Sad beyond measure is that the Jews, as a people, have not realized their Messiah came 2,000 years ago.  When He came they did not discern His character (because they were looking for a king) and to this day they will not read one of their greatest prophets (Isaiah, chapter 53) telling precisely what would happen to Him. He would experience momentary defeat, in order that all those who put their confidence and trust in Him would never have to be defeated again—particularly in death.  Soberly, it must be added, Jehovah God has drawn a veil across their minds that they cannot see and understand (John 12:L37-40; Romans 11:8-10; II Corinthians 3:14 & 15).

Still, what a debt we owe the Jews in being History’s Aristocracy.  And what have they done?   They have given us the Patriarchs, the Law, the Prophets, the Old and New Testaments of the Bible, and finally and supremely, the Savior of the world.

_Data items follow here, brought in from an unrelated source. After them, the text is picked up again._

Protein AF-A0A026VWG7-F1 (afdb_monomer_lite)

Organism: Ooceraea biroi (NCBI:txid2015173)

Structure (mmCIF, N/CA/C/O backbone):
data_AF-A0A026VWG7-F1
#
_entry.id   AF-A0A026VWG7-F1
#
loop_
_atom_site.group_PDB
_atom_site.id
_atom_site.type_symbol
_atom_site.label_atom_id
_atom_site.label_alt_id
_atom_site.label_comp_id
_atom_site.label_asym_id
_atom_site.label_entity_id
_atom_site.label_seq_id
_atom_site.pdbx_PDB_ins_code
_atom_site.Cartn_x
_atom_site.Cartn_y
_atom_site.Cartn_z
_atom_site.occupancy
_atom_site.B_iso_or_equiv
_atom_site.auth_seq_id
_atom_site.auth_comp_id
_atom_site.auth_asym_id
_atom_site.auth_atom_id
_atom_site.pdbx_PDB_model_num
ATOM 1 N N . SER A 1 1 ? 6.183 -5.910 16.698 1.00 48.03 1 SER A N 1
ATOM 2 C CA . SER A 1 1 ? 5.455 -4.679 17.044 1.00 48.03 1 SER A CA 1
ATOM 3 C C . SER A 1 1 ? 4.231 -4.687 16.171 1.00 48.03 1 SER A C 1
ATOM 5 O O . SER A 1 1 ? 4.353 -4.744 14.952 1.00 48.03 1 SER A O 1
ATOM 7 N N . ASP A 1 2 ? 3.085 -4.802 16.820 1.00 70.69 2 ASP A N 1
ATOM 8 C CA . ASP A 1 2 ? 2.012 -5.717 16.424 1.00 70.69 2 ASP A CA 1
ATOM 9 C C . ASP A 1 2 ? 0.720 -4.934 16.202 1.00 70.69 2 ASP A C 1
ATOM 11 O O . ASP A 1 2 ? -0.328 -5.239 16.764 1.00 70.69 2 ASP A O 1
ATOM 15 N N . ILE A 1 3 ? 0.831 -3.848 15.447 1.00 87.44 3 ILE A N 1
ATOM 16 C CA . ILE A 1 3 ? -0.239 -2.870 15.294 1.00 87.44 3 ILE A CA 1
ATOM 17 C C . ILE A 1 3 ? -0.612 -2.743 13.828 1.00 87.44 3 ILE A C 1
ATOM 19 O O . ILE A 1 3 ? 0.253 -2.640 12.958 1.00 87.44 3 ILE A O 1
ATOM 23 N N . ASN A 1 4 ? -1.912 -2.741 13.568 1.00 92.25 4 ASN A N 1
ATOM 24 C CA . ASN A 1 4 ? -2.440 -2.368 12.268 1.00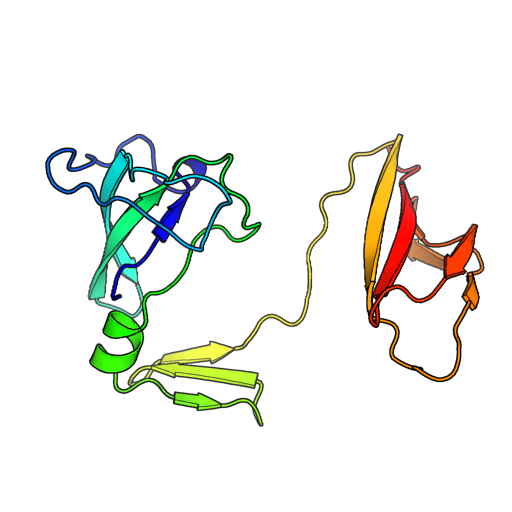 92.25 4 ASN A CA 1
ATOM 25 C C . ASN A 1 4 ? -2.577 -0.845 12.229 1.00 92.25 4 ASN A C 1
ATOM 27 O O . ASN A 1 4 ? -2.971 -0.238 13.226 1.00 92.25 4 ASN A O 1
ATOM 31 N N . LEU A 1 5 ? -2.251 -0.226 11.099 1.00 93.25 5 LEU A N 1
ATOM 32 C CA . LEU A 1 5 ? -2.325 1.221 10.902 1.00 93.25 5 LEU A CA 1
ATOM 33 C C . LEU A 1 5 ? -3.309 1.549 9.786 1.00 93.25 5 LEU A C 1
ATOM 35 O O . LEU A 1 5 ? -3.351 0.843 8.782 1.00 93.25 5 LEU A O 1
ATOM 39 N N . ILE A 1 6 ? -4.055 2.637 9.933 1.00 93.94 6 ILE A N 1
ATOM 40 C CA . ILE A 1 6 ? -4.919 3.183 8.882 1.00 93.94 6 ILE A CA 1
ATOM 41 C C . ILE A 1 6 ? -4.830 4.707 8.896 1.00 93.94 6 ILE A C 1
ATOM 43 O O . ILE A 1 6 ? -4.767 5.309 9.969 1.00 93.94 6 ILE A O 1
ATOM 47 N N . LYS A 1 7 ? -4.783 5.346 7.726 1.00 93.19 7 LYS A N 1
ATOM 48 C CA . LYS A 1 7 ? -4.805 6.811 7.668 1.00 93.19 7 LYS A CA 1
ATOM 49 C C . LYS A 1 7 ? -6.208 7.347 7.948 1.00 93.19 7 LYS A C 1
ATOM 51 O O . LYS A 1 7 ? -7.197 6.736 7.543 1.00 93.19 7 LYS A O 1
ATOM 56 N N . GLU A 1 8 ? -6.268 8.496 8.612 1.00 93.00 8 GLU A N 1
ATOM 57 C CA . GLU A 1 8 ? -7.505 9.145 9.056 1.00 93.00 8 GLU A CA 1
ATOM 58 C C . GLU A 1 8 ? -8.550 9.294 7.943 1.00 93.00 8 GLU A C 1
ATOM 60 O O . GLU A 1 8 ? -9.696 8.906 8.154 1.00 93.00 8 GLU A O 1
ATOM 65 N N . LYS A 1 9 ? -8.167 9.727 6.733 1.00 92.12 9 LYS A N 1
ATOM 66 C CA . LYS A 1 9 ? -9.123 9.913 5.623 1.00 92.12 9 LYS A CA 1
ATOM 67 C C . LYS A 1 9 ? -9.850 8.648 5.158 1.00 92.12 9 LYS A C 1
ATOM 69 O O . LYS A 1 9 ? -10.804 8.754 4.393 1.00 92.12 9 LYS A O 1
ATOM 74 N N . TYR A 1 10 ? -9.374 7.461 5.540 1.00 90.81 10 TYR A N 1
ATOM 75 C CA . TYR A 1 10 ? -10.013 6.183 5.200 1.00 90.81 10 TYR A CA 1
ATOM 76 C C . TYR A 1 10 ? -10.920 5.653 6.315 1.00 90.81 10 TYR A C 1
ATOM 78 O O . TYR A 1 10 ? -11.548 4.610 6.144 1.00 90.81 10 TYR A O 1
ATOM 86 N N . VAL A 1 11 ? -11.002 6.356 7.444 1.00 89.44 11 VAL A N 1
ATOM 87 C CA . VAL A 1 11 ? -11.951 6.066 8.515 1.00 89.44 11 VAL A CA 1
ATOM 88 C C . VAL A 1 11 ? -13.199 6.914 8.275 1.00 89.44 11 VAL A C 1
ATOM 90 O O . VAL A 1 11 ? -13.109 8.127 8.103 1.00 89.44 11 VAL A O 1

Should we not bow before them?

Monday, February 3, 2014

From Personal Anguish to the Sublime Purposes of God


What is the ideal life?  One lived without heartache, difficulty, and a variety of personal defeats?  If so, who has lived such a life?  And were such possible where would come those graces that attach themselves to those who bow before life’s reverses?  Even Jesus, who by virtue of lack of personal sin, became one acquainted with sorrow and grief (Isaiah 52:3) and “though He was a Son, yet He learned obedience by the things which He suffered” (Hebrews 5:8). 

The issue then is not that we don’t have difficulties, but what do we do with them.  Let me tell you of an Old Testament woman, Hannah, one of two wives of Elkanah, desperately longing for a “male child”, and was anguished by the fact that to a certain point she was childless and was ridiculed by her “fellow wife” for her barrenness.  This condition persisted for any number of years.  At one point while praying in the Tabernacle, with bitterness and anguish of soul, she made a vow, “O Lord of hosts, if You will indeed look on the affliction of your maidservant and remember me, and not forget your maidservant, but will give your maidservant a male child, then I will give him to the Lord all the days of his life, and no razor shall come upon his head” (I Samuel 1:11).

As she prayed she moved her lips but made no sound.  Observing her, Eli the chief priest wondered if she were not “drunk”.  She assured him she was not and told him of her plight.  “Then Eli answered and said, ‘Go in peace, and the God of Israel grant your petition which you have asked of Him’” (I Samuel 1:17).

In time God gave her a son whom she named Samuel, “Because I have asked for him from the Lord” (I Samuel 1:20b).

After Hannah weaned Samuel she took him to the Tabernacle and presented him to Eli for the Lord’s service.  Before long the Lord spoke to Samuel, speaking a word of judgment God was going to bring on Eli and his household.  That was a “heavy word” for a little boy and Eli forced Samuel to divulge it.  Eli acquiesced to the harsh word.

Later we have this account of Samuel.  “So Samuel grew, and the Lord was with him and let none of his words fall (fail) to the ground.  And all Israel from Dan to Beersheba knew that Samuel had been established as a prophet of the Lord” (I Samuel 3:19, 20).

That Samuel should come on the scene at this point was critical in Israel’s history because the judgment of the Lord fell upon Eli, the Chief Priest and his sons, cutting them off from ministry, and the Ark of the Covenant had been captured by the Philistines in battle.  Samuel was left alone to judge Israel.

Through Samuel the monarchy would be established, raising up first Saul as King, and, because of Saul’s rebellion, then David.

This whole sequence of events followed from the anguished prayer of a mother, fitting in with the purposes of God.

Are you troubled, even anguished in soul, because of some circumstance?  Give it to the Lord and see what He will do with it.